就在此时,殿外忽然传来急促的脚步声,一名驿卒跌跌撞撞地闯入大殿,跪地高举军报,声音带着急切与惶恐:
“陛下!北境八百里加急军报!突厥突袭边境,连破三城,守将战死,边境百姓流离失所,危在旦夕!”
群臣顿时慌乱起来,议论声此起彼伏。有人主张派兵增援,有人主张议和,吵作一团。
萧珣轻轻咳嗽一声,用帕子掩了掩唇,待殿内安静下来,才缓缓开口:
“臣愿举荐一人,可解北境之危。原忠义军副将周淮安,当年并未战死,如今正在京中隐居,此人精通北境地形与突厥战法,若能启用,定可击退突厥。”
“周淮安?”
皇帝目光骤凛,眉头紧锁,
“此人乃是忠义军余孽,当年朝廷通辑的要犯,怎能启用?”
“陛下,忠义军并非逆党,而是被奸人陷害的忠良之师。”
沈如晦上前一步,语气坚定,
“二十年前,正是张谦与柳家勾结,诬陷忠义军通敌叛国,毒杀主帅,才导致北境防线崩溃。周将军心怀家国,隐居多年,始终关注边境安危,若陛下能给他一个洗清冤屈的机会,他必当以死相报,守护北境安宁。”
“忠魂不死,只是渐凋零。”
萧珣抬眸,与沈如晦的目光在空中交汇。她指尖沾着的金粉在晨光中微微闪烁,那是他们约定的暗号——所有的铺垫都已完成,鱼儿已入网。

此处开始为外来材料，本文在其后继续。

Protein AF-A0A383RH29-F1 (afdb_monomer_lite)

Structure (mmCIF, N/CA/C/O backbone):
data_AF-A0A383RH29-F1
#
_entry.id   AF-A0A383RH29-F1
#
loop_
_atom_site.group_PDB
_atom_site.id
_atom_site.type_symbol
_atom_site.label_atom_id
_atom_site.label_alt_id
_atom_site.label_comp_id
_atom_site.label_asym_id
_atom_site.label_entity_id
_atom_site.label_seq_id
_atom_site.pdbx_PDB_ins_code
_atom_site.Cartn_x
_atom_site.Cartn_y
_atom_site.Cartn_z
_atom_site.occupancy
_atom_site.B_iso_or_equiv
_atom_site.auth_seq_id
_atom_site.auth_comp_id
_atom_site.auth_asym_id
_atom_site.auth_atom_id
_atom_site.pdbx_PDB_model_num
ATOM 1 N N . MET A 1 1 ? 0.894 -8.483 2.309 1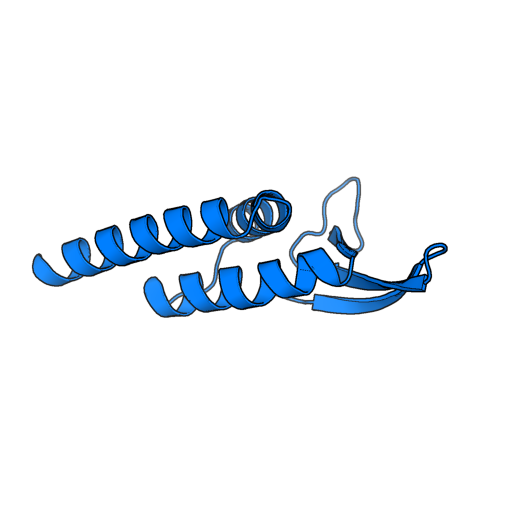.00 91.88 1 MET A N 1
ATOM 2 C CA . MET A 1 1 ? 1.872 -7.664 1.584 1.00 91.88 1 MET A CA 1
ATOM 3 C C . MET A 1 1 ? 2.853 -8.645 0.995 1.00 91.88 1 MET A C 1
ATOM 5 O O . MET A 1 1 ? 3.563 -9.288 1.766 1.00 91.88 1 MET A O 1
ATOM 9 N N . ASP A 1 2 ? 2.845 -8.777 -0.323 1.00 95.81 2 ASP A N 1
ATOM 10 C CA . ASP A 1 2 ? 3.701 -9.663 -1.103 1.00 95.81 2 ASP A CA 1
ATOM 11 C C . ASP A 1 2 ? 4.539 -8.803 -2.062 1.00 95.81 2 ASP A C 1
ATOM 13 O O . ASP A 1 2 ? 4.271 -8.700 -3.262 1.00 95.81 2 ASP A O 1
ATOM 17 N N . LEU A 1 3 ? 5.519 -8.099 -1.483 1.00 96.19 3 LEU A N 1
ATOM 18 C CA . LEU A 1 3 ? 6.335 -7.098 -2.166 1.00 96.19 3 LEU A CA 1
ATOM 19 C C . LEU A 1 3 ? 7.650 -7.708 -2.674 1.00 96.19 3 LEU A C 1
ATOM 21 O O . LEU A 1 3 ? 8.478 -8.162 -1.885 1.00 96.19 3 LEU A O 1
ATOM 25 N N . HIS A 1 4 ? 7.872 -7.651 -3.987 1.00 97.62 4 HIS A N 1
ATOM 26 C CA . HIS A 1 4 ? 9.046 -8.221 -4.655 1.00 97.62 4 HIS A CA 1
ATOM 27 C C . HIS A 1 4 ? 9.840 -7.153 -5.388 1.00 97.62 4 HIS A C 1
ATOM 29 O O . HIS A 1 4 ? 9.263 -6.323 -6.083 1.00 97.62 4 HIS A O 1
ATOM 35 N N . TYR A 1 5 ? 11.167 -7.197 -5.297 1.00 96.88 5 TYR A N 1
ATOM 36 C CA . TYR A 1 5 ? 12.009 -6.341 -6.128 1.00 96.88 5 TYR A CA 1
ATOM 37 C C . TYR A 1 5 ? 11.834 -6.718 -7.605 1.00 96.88 5 TYR A C 1
ATOM 39 O O . TYR A 1 5 ? 11.970 -7.886 -7.976 1.00 96.88 5 TYR A O 1
ATOM 47 N N . LYS A 1 6 ? 11.518 -5.729 -8.443 1.00 96.19 6 LYS A N 1
ATOM 48 C CA . LYS A 1 6 ? 11.268 -5.907 -9.878 1.00 96.19 6 LYS A CA 1
ATOM 49 C C . LYS A 1 6 ? 12.490 -5.536 -10.717 1.00 96.19 6 LYS A C 1
ATOM 51 O O . LYS A 1 6 ? 12.752 -6.181 -11.729 1.00 96.19 6 LYS A O 1
ATOM 56 N N . GLY A 1 7 ? 13.229 -4.503 -10.320 1.00 96.88 7 GLY A N 1
ATOM 57 C CA . GLY A 1 7 ? 14.370 -3.992 -11.078 1.00 96.88 7 GLY A CA 1
ATOM 58 C C . GLY A 1 7 ? 14.603 -2.505 -10.845 1.00 96.88 7 GLY A C 1
ATOM 59 O O . GLY A 1 7 ? 14.094 -1.934 -9.888 1.00 96.88 7 GLY A O 1
ATOM 60 N N . VAL A 1 8 ? 15.353 -1.874 -11.746 1.00 96.88 8 VAL A N 1
ATOM 61 C CA . VAL A 1 8 ? 15.571 -0.422 -11.762 1.00 96.88 8 VAL A CA 1
ATOM 62 C C . VAL A 1 8 ? 14.896 0.156 -13.000 1.00 96.88 8 VAL A C 1
ATOM 64 O O . VAL A 1 8 ? 15.047 -0.388 -14.094 1.00 96.88 8 VAL A O 1
ATOM 67 N N . ASN A 1 9 ? 14.148 1.245 -12.844 1.00 94.38 9 ASN A N 1
ATOM 68 C CA . 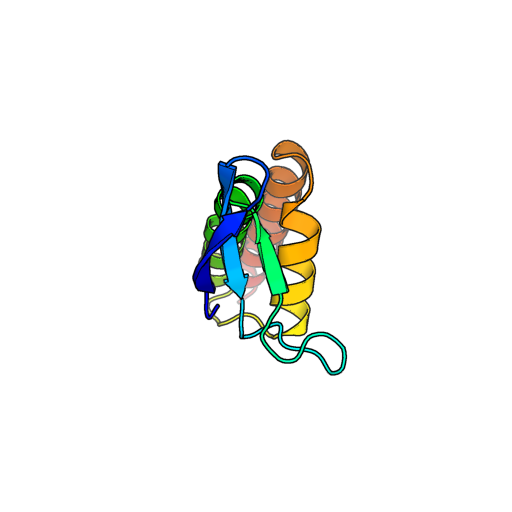ASN A 1 9 ? 13.479 1.897 -13.964 1.00 94.38 9 ASN A CA 1
ATOM 69 C C . ASN A 1 9 ? 14.407 2.832 -14.751 1.00 94.38 9 ASN A C 1
ATOM 71 O O . ASN A 1 9 ? 15.558 3.069 -14.387 1.00 94.38 9 ASN A O 1
ATOM 75 N N . SER A 1 10 ? 13.894 3.411 -15.838 1.00 94.56 10 SER A N 1
ATOM 76 C CA . SER A 1 10 ? 14.655 4.324 -16.704 1.00 94.56 10 SER A CA 1
ATOM 77 C C . SER A 1 10 ? 15.152 5.595 -16.002 1.00 94.56 10 SER A C 1
ATOM 79 O O . SER A 1 10 ? 16.008 6.291 -16.542 1.00 94.56 10 SER A O 1
ATOM 81 N N . ARG A 1 11 ? 14.644 5.898 -14.800 1.00 92.62 11 ARG A N 1
ATOM 82 C CA . ARG A 1 11 ? 15.071 7.021 -13.953 1.00 92.62 11 ARG A CA 1
ATOM 83 C C . ARG A 1 11 ? 16.126 6.618 -12.920 1.00 92.62 11 ARG A C 1
ATOM 85 O O . ARG A 1 11 ? 16.478 7.440 -12.079 1.00 92.62 11 ARG A O 1
ATOM 92 N N . GLY A 1 12 ? 16.604 5.374 -12.953 1.00 94.81 12 GLY A N 1
ATOM 93 C CA . GLY A 1 12 ? 17.591 4.866 -12.003 1.00 94.81 12 GLY A CA 1
ATOM 94 C C . GLY A 1 12 ? 17.021 4.540 -10.620 1.00 94.81 12 GLY A C 1
ATOM 95 O O . GLY A 1 12 ? 17.798 4.380 -9.686 1.00 94.81 12 GLY A O 1
ATOM 96 N N . ARG A 1 13 ? 15.692 4.450 -10.468 1.00 94.69 13 ARG A N 1
ATOM 97 C CA . ARG A 1 13 ? 15.035 4.143 -9.187 1.00 94.69 13 ARG A CA 1
ATOM 98 C C . ARG A 1 13 ? 14.647 2.678 -9.112 1.00 94.69 13 ARG A C 1
ATOM 100 O O . ARG A 1 13 ? 14.184 2.125 -10.112 1.00 94.69 13 ARG A O 1
ATOM 107 N N . ALA A 1 14 ? 14.789 2.071 -7.936 1.00 97.38 14 ALA A N 1
ATOM 108 C CA . ALA A 1 14 ? 14.288 0.723 -7.718 1.00 97.38 14 ALA A CA 1
ATOM 109 C C . ALA A 1 14 ? 12.758 0.686 -7.884 1.00 97.38 14 ALA A C 1
ATOM 111 O O . ALA A 1 14 ? 12.040 1.561 -7.402 1.00 97.38 14 ALA A O 1
ATOM 112 N N . GLU A 1 15 ? 12.263 -0.339 -8.567 1.00 97.56 15 GLU A N 1
ATOM 113 C CA . GLU A 1 15 ? 10.851 -0.678 -8.673 1.00 97.56 15 GLU A CA 1
ATOM 114 C C . GLU A 1 15 ? 10.575 -1.976 -7.928 1.00 97.56 15 GLU A C 1
ATOM 116 O O . GLU A 1 15 ? 11.352 -2.935 -7.970 1.00 97.56 15 GLU A O 1
ATOM 121 N N . TRP A 1 16 ? 9.415 -2.011 -7.293 1.00 97.75 16 TRP A N 1
ATOM 122 C CA . TRP A 1 16 ? 8.908 -3.150 -6.552 1.00 97.75 16 TRP A CA 1
ATOM 123 C C . TRP A 1 16 ? 7.508 -3.496 -7.041 1.00 97.75 16 TRP A C 1
ATOM 125 O O . TRP A 1 16 ? 6.761 -2.626 -7.479 1.00 97.75 16 TRP A O 1
ATOM 135 N N . LEU A 1 17 ? 7.158 -4.773 -6.973 1.00 97.44 17 LEU A N 1
ATOM 136 C CA . LEU A 1 17 ? 5.883 -5.330 -7.392 1.00 97.44 17 LEU A CA 1
ATOM 137 C C . LEU A 1 17 ? 5.146 -5.870 -6.167 1.00 97.44 17 LEU A C 1
ATOM 139 O O . LEU A 1 17 ? 5.616 -6.811 -5.534 1.00 97.44 17 LEU A O 1
ATOM 143 N N . GLU A 1 18 ? 3.997 -5.287 -5.848 1.00 97.19 18 GLU A N 1
ATOM 144 C CA . GLU A 1 18 ? 3.079 -5.773 -4.819 1.00 97.19 18 GLU A CA 1
ATOM 145 C C . GLU A 1 18 ? 2.041 -6.704 -5.451 1.00 97.19 18 GLU A C 1
ATOM 147 O O . GLU A 1 18 ? 1.083 -6.258 -6.095 1.00 97.19 18 GLU A O 1
ATOM 152 N N . ARG A 1 19 ? 2.241 -8.010 -5.279 1.00 97.19 19 ARG A N 1
ATOM 153 C CA . ARG A 1 19 ? 1.439 -9.049 -5.936 1.00 97.19 19 ARG A CA 1
ATOM 154 C C . ARG A 1 19 ? 0.059 -9.223 -5.314 1.00 97.19 19 ARG A C 1
ATOM 156 O O . ARG A 1 19 ? -0.880 -9.554 -6.041 1.00 97.19 19 ARG A O 1
ATOM 163 N N . ASP A 1 20 ? -0.116 -8.905 -4.027 1.00 96.50 20 ASP A N 1
ATOM 164 C CA . ASP A 1 20 ? -1.446 -8.932 -3.394 1.00 96.50 20 ASP A CA 1
ATOM 165 C C . ASP A 1 20 ? -2.409 -7.942 -4.076 1.00 96.50 20 ASP A C 1
ATOM 167 O O . ASP A 1 20 ? -3.633 -8.105 -4.041 1.00 96.50 20 ASP A O 1
ATOM 171 N N . LEU A 1 21 ? -1.859 -6.931 -4.758 1.00 96.75 21 LEU A N 1
ATOM 172 C CA . LEU A 1 21 ? -2.596 -5.910 -5.496 1.00 96.75 21 LEU A CA 1
ATOM 173 C C . LEU A 1 21 ? -2.781 -6.221 -6.988 1.00 96.75 21 LEU A C 1
ATOM 175 O O . LEU A 1 21 ? -3.139 -5.325 -7.751 1.00 96.75 21 LEU A O 1
ATOM 179 N N . ALA A 1 22 ? -2.616 -7.477 -7.414 1.00 96.19 22 ALA A N 1
ATOM 180 C CA . ALA A 1 22 ? -2.932 -7.901 -8.778 1.00 96.19 22 ALA A CA 1
ATOM 181 C C . ALA A 1 22 ? -4.395 -7.592 -9.151 1.00 96.19 22 ALA A C 1
ATOM 183 O O . ALA A 1 22 ? -5.322 -7.850 -8.384 1.00 96.19 22 ALA A O 1
ATOM 184 N N . ARG A 1 23 ? -4.644 -7.053 -10.343 1.00 91.62 23 ARG A N 1
ATOM 185 C CA . ARG A 1 23 ? -5.986 -6.703 -10.852 1.00 91.62 23 ARG A CA 1
ATOM 186 C C . ARG A 1 23 ? -6.170 -7.238 -12.265 1.00 91.62 23 ARG A C 1
ATOM 188 O O . ARG A 1 23 ? -5.194 -7.539 -12.938 1.00 91.62 23 ARG A O 1
ATOM 195 N N . SER A 1 24 ? -7.403 -7.262 -12.771 1.00 92.44 24 SER A N 1
ATOM 196 C CA . SER A 1 24 ? -7.678 -7.734 -14.139 1.00 92.44 24 SER A CA 1
ATOM 197 C C . SER A 1 24 ? -6.881 -6.984 -15.218 1.00 92.44 24 SER A C 1
ATOM 199 O O . SER A 1 24 ? -6.521 -7.574 -16.226 1.00 92.44 24 SER A O 1
ATOM 201 N N . HIS A 1 25 ? -6.575 -5.699 -14.999 1.00 89.62 25 HIS A N 1
ATOM 202 C CA . HIS A 1 25 ? -5.757 -4.867 -15.896 1.00 89.62 25 HIS A CA 1
ATOM 203 C C . HIS A 1 25 ? -4.270 -4.802 -15.503 1.00 89.62 25 HIS A C 1
ATOM 205 O O . HIS A 1 25 ? -3.487 -4.148 -16.183 1.00 89.62 25 HIS A O 1
ATOM 211 N N . CYS A 1 26 ? -3.880 -5.432 -14.394 1.00 88.94 26 CYS A N 1
ATOM 212 C CA . CYS A 1 26 ? -2.500 -5.492 -13.920 1.00 88.94 26 CYS A CA 1
ATOM 213 C C . CYS A 1 26 ? -2.286 -6.819 -13.166 1.00 88.94 26 CYS A C 1
ATOM 215 O O . CYS A 1 26 ? -2.279 -6.839 -11.932 1.00 88.94 26 CYS A O 1
ATOM 217 N N . PRO A 1 27 ? -2.231 -7.952 -13.891 1.00 93.44 27 PRO A N 1
ATOM 218 C CA . PRO A 1 27 ? -2.330 -9.285 -13.294 1.00 93.44 27 PRO A CA 1
ATOM 219 C C . PRO A 1 27 ? -1.100 -9.674 -12.468 1.00 93.44 27 PRO A C 1
ATOM 221 O O . PRO A 1 27 ? -1.187 -10.569 -11.637 1.00 93.44 27 PRO A O 1
ATOM 224 N N . GLU A 1 28 ? 0.029 -9.002 -12.678 1.00 94.06 28 GLU A N 1
ATOM 225 C CA . GLU A 1 28 ? 1.273 -9.275 -11.957 1.00 94.06 28 GLU A CA 1
ATOM 226 C C . GLU A 1 28 ? 1.327 -8.600 -10.578 1.00 94.06 28 GLU A C 1
ATOM 228 O O . GLU A 1 28 ? 2.084 -9.042 -9.720 1.00 94.06 28 GLU A O 1
ATOM 233 N N . GLY A 1 29 ? 0.529 -7.553 -10.340 1.00 95.88 29 GLY A N 1
ATOM 234 C CA . GLY A 1 29 ? 0.594 -6.750 -9.116 1.00 95.88 29 GLY A CA 1
ATOM 235 C C . GLY A 1 29 ? 0.789 -5.261 -9.377 1.00 95.88 29 GLY A C 1
ATOM 236 O O . GLY A 1 29 ? 1.014 -4.835 -10.506 1.00 95.88 29 GLY A O 1
ATOM 237 N N . LEU A 1 30 ? 0.720 -4.451 -8.323 1.00 96.56 30 LEU A N 1
ATOM 238 C CA . LEU A 1 30 ? 0.973 -3.014 -8.415 1.00 96.56 30 LEU A CA 1
ATOM 239 C C . LEU A 1 30 ? 2.481 -2.741 -8.411 1.00 96.56 30 LEU A C 1
ATOM 241 O O . LEU A 1 30 ? 3.178 -3.141 -7.482 1.00 96.56 30 LEU A O 1
ATOM 245 N N . VAL A 1 31 ? 2.975 -2.016 -9.414 1.00 96.38 31 VAL A N 1
ATOM 246 C CA . VAL A 1 31 ? 4.363 -1.537 -9.437 1.00 96.38 31 VAL A CA 1
ATOM 247 C C . VAL A 1 31 ? 4.471 -0.229 -8.653 1.00 96.38 31 VAL A C 1
ATOM 249 O O . VAL A 1 31 ? 3.686 0.690 -8.880 1.00 96.38 31 VAL A O 1
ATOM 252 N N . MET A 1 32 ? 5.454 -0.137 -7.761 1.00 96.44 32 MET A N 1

皇帝沉吟片刻,看着殿外阴霾的天空,又看了看阶下神色坚定的萧珣与沈如晦,终于缓缓开口:
“传朕旨意,即刻宣周淮安上殿。”
当周淮安穿着一身蒙尘的铠甲踏入大殿时,张谦突然暴起,挣脱侍卫的阻拦,夺过身旁禁军的佩剑,直扑沈如晦:
“贱人!都是你坏了我的大事!我要杀了你!”
“放肆!”
禁军统领赵毅反应极快,一脚将张谦踹倒在地,长剑直指他的咽喉。
混乱中,一枚柳叶镖突然从殿柱后射出,直奔御座上的皇帝,速度快如闪电,猝不及防。
“铛!”
萧珣横剑格挡,以剑鞘精准击落暗器,柳叶镖“当啷”一声落在地上。他唇边却勾起一抹冰冷的笑容:
“看来有人,比突厥更想让我朝动荡不安啊。”
皇帝看着萧珣染血的衣袖,又看了看地上的柳叶镖——那是柳家死士常用的暗器,心中已然明了。他脸色铁青,沉声道:
“彻查此事!张谦勾结逆党,意图谋害朕,打入天牢,严刑审讯!即日起,靖王暂领枢密院事,总揽军务;周淮安官复原职,即刻领兵前往北境,击退突厥!”
“臣,遵旨!”
萧珣、沈如晦、周淮安三人同时跪拜,齐声应和。
满朝文武见状,纷纷跪倒在地,高呼
“陛下圣明”。
紫宸殿内的暗流,在这一刻暂时平息,而一场更大的风暴,才刚刚开始酝酿。
暮色初临,靖王府的梅林笼罩在淡淡的余晖中。梅枝轻摇,落英缤纷,空气中弥漫着清雅的梅香。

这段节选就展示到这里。